What is the meaning of the MySQL collation utf8mb4_0900_ai_ci?

  • utf8mb4 means that each character is stored as a maximum of 4 bytes in the UTF-8 encoding scheme.
  • 0900 refers to the Unicode Collation Algorithm version. (The Unicode Collation Algorithm is the method used to compare two Unicode strings that conforms to the requirements of the Unicode Standard).
  • ai refers accent insensitivity. That is, there is no difference between e, è, é, ê and ë when sorting.
  • ci refers to case insensitivity. This is, there is no difference between p and P when sorting.

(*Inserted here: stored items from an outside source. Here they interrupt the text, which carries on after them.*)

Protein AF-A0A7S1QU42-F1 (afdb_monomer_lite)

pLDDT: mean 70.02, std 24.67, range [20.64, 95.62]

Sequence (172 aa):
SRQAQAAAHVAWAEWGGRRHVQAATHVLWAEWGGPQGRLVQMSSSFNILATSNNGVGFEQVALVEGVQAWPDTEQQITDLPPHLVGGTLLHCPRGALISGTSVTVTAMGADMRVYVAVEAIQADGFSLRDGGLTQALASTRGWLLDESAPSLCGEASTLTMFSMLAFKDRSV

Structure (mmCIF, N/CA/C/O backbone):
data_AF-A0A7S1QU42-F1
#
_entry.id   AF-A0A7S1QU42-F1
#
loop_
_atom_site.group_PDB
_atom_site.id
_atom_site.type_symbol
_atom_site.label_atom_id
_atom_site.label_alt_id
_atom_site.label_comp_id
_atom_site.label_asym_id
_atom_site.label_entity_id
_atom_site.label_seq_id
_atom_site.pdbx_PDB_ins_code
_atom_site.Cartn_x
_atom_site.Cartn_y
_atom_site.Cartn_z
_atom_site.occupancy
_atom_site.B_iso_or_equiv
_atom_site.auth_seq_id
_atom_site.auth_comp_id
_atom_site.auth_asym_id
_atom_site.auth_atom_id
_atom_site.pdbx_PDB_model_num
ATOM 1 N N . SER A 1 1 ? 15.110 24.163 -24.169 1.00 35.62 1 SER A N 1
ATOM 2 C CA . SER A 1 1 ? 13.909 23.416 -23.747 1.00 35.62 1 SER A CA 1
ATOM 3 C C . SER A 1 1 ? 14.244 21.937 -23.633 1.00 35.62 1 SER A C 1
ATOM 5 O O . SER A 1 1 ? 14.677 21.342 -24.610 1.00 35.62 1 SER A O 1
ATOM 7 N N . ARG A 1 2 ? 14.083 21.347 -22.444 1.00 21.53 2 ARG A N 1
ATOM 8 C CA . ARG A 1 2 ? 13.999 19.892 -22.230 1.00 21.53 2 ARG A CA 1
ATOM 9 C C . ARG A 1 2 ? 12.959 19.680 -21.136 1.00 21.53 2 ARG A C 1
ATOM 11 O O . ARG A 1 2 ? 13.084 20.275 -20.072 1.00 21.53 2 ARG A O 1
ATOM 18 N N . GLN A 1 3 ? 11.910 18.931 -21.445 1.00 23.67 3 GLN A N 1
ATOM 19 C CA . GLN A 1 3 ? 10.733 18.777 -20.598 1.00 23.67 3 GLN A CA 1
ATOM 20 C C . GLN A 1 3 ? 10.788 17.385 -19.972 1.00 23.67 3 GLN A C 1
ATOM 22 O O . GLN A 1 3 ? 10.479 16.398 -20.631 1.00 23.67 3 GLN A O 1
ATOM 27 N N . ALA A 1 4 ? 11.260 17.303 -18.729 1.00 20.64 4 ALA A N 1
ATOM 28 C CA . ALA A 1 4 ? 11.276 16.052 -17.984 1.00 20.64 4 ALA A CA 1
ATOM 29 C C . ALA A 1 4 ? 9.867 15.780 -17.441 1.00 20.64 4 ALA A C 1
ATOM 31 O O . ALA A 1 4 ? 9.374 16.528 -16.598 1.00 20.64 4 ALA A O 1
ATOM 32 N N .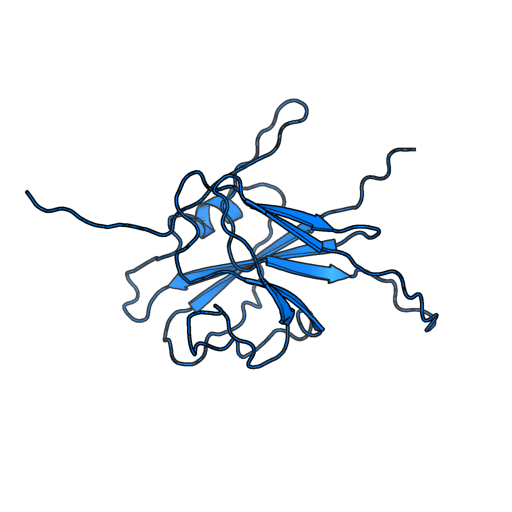 GLN A 1 5 ? 9.213 14.731 -17.938 1.00 24.02 5 GLN A N 1
ATOM 33 C CA . GLN A 1 5 ? 7.974 14.230 -17.349 1.00 24.02 5 GLN A CA 1
ATOM 34 C C . GLN A 1 5 ? 8.334 13.322 -16.171 1.00 24.02 5 GLN A C 1
ATOM 36 O O . GLN A 1 5 ? 8.812 12.209 -16.371 1.00 24.02 5 GLN A O 1
ATOM 41 N N . ALA A 1 6 ? 8.113 13.815 -14.954 1.00 21.88 6 ALA A N 1
ATOM 42 C CA . ALA A 1 6 ? 8.154 13.024 -13.732 1.00 21.88 6 ALA A CA 1
ATOM 43 C C . ALA A 1 6 ? 6.724 12.887 -13.186 1.00 21.88 6 ALA A C 1
ATOM 45 O O . ALA A 1 6 ? 6.036 13.888 -12.983 1.00 21.88 6 ALA A O 1
ATOM 46 N N . ALA A 1 7 ? 6.292 11.647 -12.976 1.00 24.97 7 ALA A N 1
ATOM 47 C CA . ALA A 1 7 ? 5.051 11.262 -12.305 1.00 24.97 7 ALA A CA 1
ATOM 48 C C . ALA A 1 7 ? 5.394 10.284 -11.160 1.00 24.97 7 ALA A C 1
ATOM 50 O O . ALA A 1 7 ? 6.551 9.886 -11.050 1.00 24.97 7 ALA A O 1
ATOM 51 N N . ALA A 1 8 ? 4.401 9.904 -10.345 1.00 23.03 8 ALA A N 1
ATOM 52 C CA . ALA A 1 8 ? 4.536 9.167 -9.076 1.00 23.03 8 ALA A CA 1
ATOM 53 C C . ALA A 1 8 ? 5.268 9.940 -7.947 1.00 23.03 8 ALA A C 1
ATOM 55 O O . ALA A 1 8 ? 6.484 10.098 -7.955 1.00 23.03 8 ALA A O 1
ATOM 56 N N . HIS A 1 9 ? 4.489 10.456 -6.985 1.00 32.47 9 HIS A N 1
ATOM 57 C CA . HIS A 1 9 ? 4.875 11.217 -5.768 1.00 32.47 9 HIS A CA 1
ATOM 58 C C . HIS A 1 9 ? 3.540 11.589 -5.063 1.00 32.47 9 HIS A C 1
ATOM 60 O O . HIS A 1 9 ? 2.602 11.865 -5.800 1.00 32.47 9 HIS A O 1
ATOM 66 N N . VAL A 1 10 ? 3.358 11.575 -3.724 1.00 30.03 10 VAL A N 1
ATOM 67 C CA . VAL A 1 10 ? 2.006 11.748 -3.088 1.00 30.03 10 VAL A CA 1
ATOM 68 C C . VAL A 1 10 ? 2.033 12.304 -1.631 1.00 30.03 10 VAL A C 1
ATOM 70 O O . VAL A 1 10 ? 3.110 12.705 -1.194 1.00 30.03 10 VAL A O 1
ATOM 73 N N . ALA A 1 11 ? 0.901 12.473 -0.906 1.00 26.42 11 ALA A N 1
ATOM 74 C CA . ALA A 1 11 ? 0.830 13.226 0.377 1.00 26.42 11 ALA A CA 1
ATOM 75 C C . ALA A 1 11 ? -0.357 12.911 1.350 1.00 26.42 11 ALA A C 1
ATOM 77 O O . ALA A 1 11 ? -1.376 12.429 0.892 1.00 26.42 11 ALA A O 1
ATOM 78 N N . TRP A 1 12 ? -0.266 13.350 2.631 1.00 28.17 12 TRP A N 1
ATOM 79 C CA . TRP A 1 12 ? -1.327 13.840 3.589 1.00 28.17 12 TRP A CA 1
ATOM 80 C C . TRP A 1 12 ? -2.631 12.987 3.854 1.00 28.17 12 TRP A C 1
ATOM 82 O O . TRP A 1 12 ? -2.886 12.026 3.149 1.00 28.17 12 TRP A O 1
ATOM 92 N N . ALA A 1 13 ? -3.519 13.213 4.856 1.00 23.64 13 ALA A N 1
ATOM 93 C CA . ALA A 1 13 ? -3.698 14.288 5.860 1.00 23.64 13 ALA A CA 1
ATOM 94 C C . ALA A 1 13 ? -4.527 13.912 7.124 1.00 23.64 13 ALA A C 1
ATOM 96 O O . ALA A 1 13 ? -5.475 13.150 7.004 1.00 23.64 13 ALA A O 1
ATOM 97 N N . GLU A 1 14 ? -4.273 14.568 8.280 1.00 24.17 14 GLU A N 1
ATOM 98 C CA . GLU A 1 14 ? -5.238 14.775 9.399 1.00 24.17 14 GLU A CA 1
ATOM 99 C C . GLU A 1 14 ? -4.895 15.998 10.304 1.00 24.17 14 GLU A C 1
ATOM 101 O O . GLU A 1 14 ? -3.747 16.475 10.340 1.00 24.17 14 GLU A O 1
ATOM 106 N N . TRP A 1 15 ? -5.884 16.500 11.073 1.00 28.53 15 TRP A N 1
ATOM 107 C CA . TRP A 1 15 ? -5.660 17.386 12.235 1.00 28.53 15 TRP A CA 1
ATOM 108 C C . TRP A 1 15 ? -6.776 17.349 13.292 1.00 28.53 15 TRP A C 1
ATOM 110 O O . TRP A 1 15 ? -7.943 17.573 12.988 1.00 28.53 15 TRP A O 1
ATOM 120 N N . GLY A 1 16 ? -6.376 17.216 14.560 1.00 25.27 16 GLY A N 1
ATOM 121 C CA . GLY A 1 16 ? -7.246 17.302 15.737 1.00 25.27 16 GLY A CA 1
ATOM 122 C C . GLY A 1 16 ? -6.484 17.825 16.957 1.00 25.27 16 GLY A C 1
ATOM 123 O O . GLY A 1 16 ? -6.339 17.126 17.951 1.00 25.27 16 GLY A O 1
ATOM 124 N N . GLY A 1 17 ? -5.926 19.039 16.867 1.00 24.73 17 GLY A N 1
ATOM 125 C CA . GLY A 1 17 ? -5.185 19.663 17.972 1.00 24.73 17 GLY A CA 1
ATOM 126 C C . GLY A 1 17 ? -3.698 19.284 18.056 1.00 24.73 17 GLY A C 1
ATOM 127 O O . GLY A 1 17 ? -3.280 18.503 18.900 1.00 24.73 17 GLY A O 1
ATOM 128 N N . ARG A 1 18 ? -2.865 19.931 17.227 1.00 37.72 18 ARG A N 1
ATOM 129 C CA . ARG A 1 18 ? -1.388 20.000 17.358 1.00 37.72 18 ARG A CA 1
ATOM 130 C C . ARG A 1 18 ? -0.640 18.673 17.621 1.00 37.72 18 ARG A C 1
ATOM 132 O O . ARG A 1 18 ? 0.101 18.542 18.595 1.00 37.72 18 ARG A O 1
ATOM 139 N N . ARG A 1 19 ? -0.613 17.819 16.598 1.00 30.69 19 ARG A N 1
ATOM 140 C CA . ARG A 1 19 ? 0.598 17.595 15.771 1.00 30.69 19 ARG A CA 1
ATOM 141 C C . ARG A 1 19 ? 0.153 17.005 14.429 1.00 30.69 19 ARG A C 1
ATOM 143 O O . ARG A 1 19 ? -0.471 15.954 14.416 1.00 30.69 19 ARG A O 1
ATOM 150 N N . HIS A 1 20 ? 0.419 17.705 13.324 1.00 25.55 20 HIS A N 1
ATOM 151 C CA . HIS A 1 20 ? 0.142 17.165 11.988 1.00 25.55 20 HIS A CA 1
ATOM 152 C C . HIS A 1 20 ? 1.064 15.988 11.683 1.00 25.55 20 HIS A C 1
ATOM 154 O O . HIS A 1 20 ? 2.196 15.931 12.166 1.00 25.55 20 HIS A O 1
ATOM 160 N N . VAL A 1 21 ? 0.576 15.108 10.820 1.00 26.38 21 VAL A N 1
ATOM 161 C CA . VAL A 1 21 ? 1.282 13.951 10.286 1.00 26.38 21 VAL A CA 1
ATOM 162 C C . VAL A 1 21 ? 0.967 13.913 8.780 1.00 26.38 21 VAL A C 1
ATOM 164 O O . VAL A 1 21 ? -0.190 14.093 8.394 1.00 26.38 21 VAL A O 1
ATOM 167 N N . GLN A 1 22 ? 1.985 13.803 7.916 1.00 24.06 22 GLN A N 1
ATOM 168 C CA . GLN A 1 22 ? 1.816 13.784 6.455 1.00 24.06 22 GLN A CA 1
ATOM 169 C C . GLN A 1 22 ? 2.529 12.565 5.865 1.00 24.06 22 GLN A C 1
ATOM 171 O O . GLN A 1 22 ? 3.754 12.547 5.833 1.00 24.06 22 GLN A O 1
ATOM 176 N N . ALA A 1 23 ? 1.780 11.601 5.333 1.00 24.31 23 ALA A N 1
ATOM 177 C CA . ALA A 1 23 ? 2.355 10.520 4.543 1.00 24.31 23 ALA A CA 1
ATOM 178 C C . ALA A 1 23 ? 1.631 10.355 3.214 1.00 24.31 23 ALA A C 1
ATOM 180 O O . ALA A 1 23 ? 0.411 10.428 3.127 1.00 24.31 23 ALA A O 1
ATOM 181 N N . ALA A 1 24 ? 2.452 10.146 2.197 1.00 24.52 24 ALA A N 1
ATOM 182 C CA . ALA A 1 24 ? 2.091 9.543 0.934 1.00 24.52 24 ALA A CA 1
ATOM 183 C C . ALA A 1 24 ? 1.687 8.059 1.134 1.00 24.52 24 ALA A C 1
ATOM 185 O O . ALA A 1 24 ? 2.042 7.481 2.162 1.00 24.52 24 ALA A O 1
ATOM 186 N N . THR A 1 25 ? 1.044 7.413 0.148 1.00 32.09 25 THR A N 1
ATOM 187 C CA . THR A 1 25 ? 0.632 5.996 0.255 1.00 32.09 25 THR A CA 1
ATOM 188 C C . THR A 1 25 ? 0.578 5.265 -1.097 1.00 32.09 25 THR A C 1
ATOM 190 O O . THR A 1 25 ? 0.122 5.848 -2.076 1.00 32.09 25 THR A O 1
ATOM 193 N N . HIS A 1 26 ? 0.978 3.984 -1.138 1.00 28.20 26 HIS A N 1
ATOM 194 C CA . HIS A 1 26 ? 0.720 3.008 -2.218 1.00 28.20 26 HIS A CA 1
ATOM 195 C C . HIS A 1 26 ? 0.519 1.590 -1.631 1.00 28.20 26 HIS A C 1
ATOM 197 O O . HIS A 1 26 ? 1.019 1.307 -0.548 1.00 28.20 26 HIS A O 1
ATOM 203 N N . VAL A 1 27 ? -0.207 0.715 -2.344 1.00 31.73 27 VAL A N 1
ATOM 204 C CA . VAL A 1 27 ? -0.521 -0.687 -1.966 1.00 31.73 27 VAL A CA 1
ATOM 205 C C . VAL A 1 27 ? -1.104 -0.810 -0.553 1.00 31.73 27 VAL A C 1
ATOM 207 O O . VAL A 1 27 ? -0.423 -1.201 0.391 1.00 31.73 27 VAL A O 1
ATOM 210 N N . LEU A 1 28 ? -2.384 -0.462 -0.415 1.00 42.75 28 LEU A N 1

utf8mb4 has become the default character set, with utf8mb4_0900_ai_ci as the default collation in MySQL 8.0.1 and later. Previously, utf8mb4_general_ci was the default collation. Because the utf8mb4_0900_ai_ci collation is now the default, new tables have the ability to store characters outside the Basic Multilingual Plane by default. Emojis can now be stored by default. If accent sensitivity and case sensitivity are required, you may use utf8mb4_0900_as_cs instead.

If you are interested in the details, the MySQL developers have explained the motivation behind the switch to utf8mb4_0900_ai_ci as the default collation in this article: New collations in MySQL 8.0.0.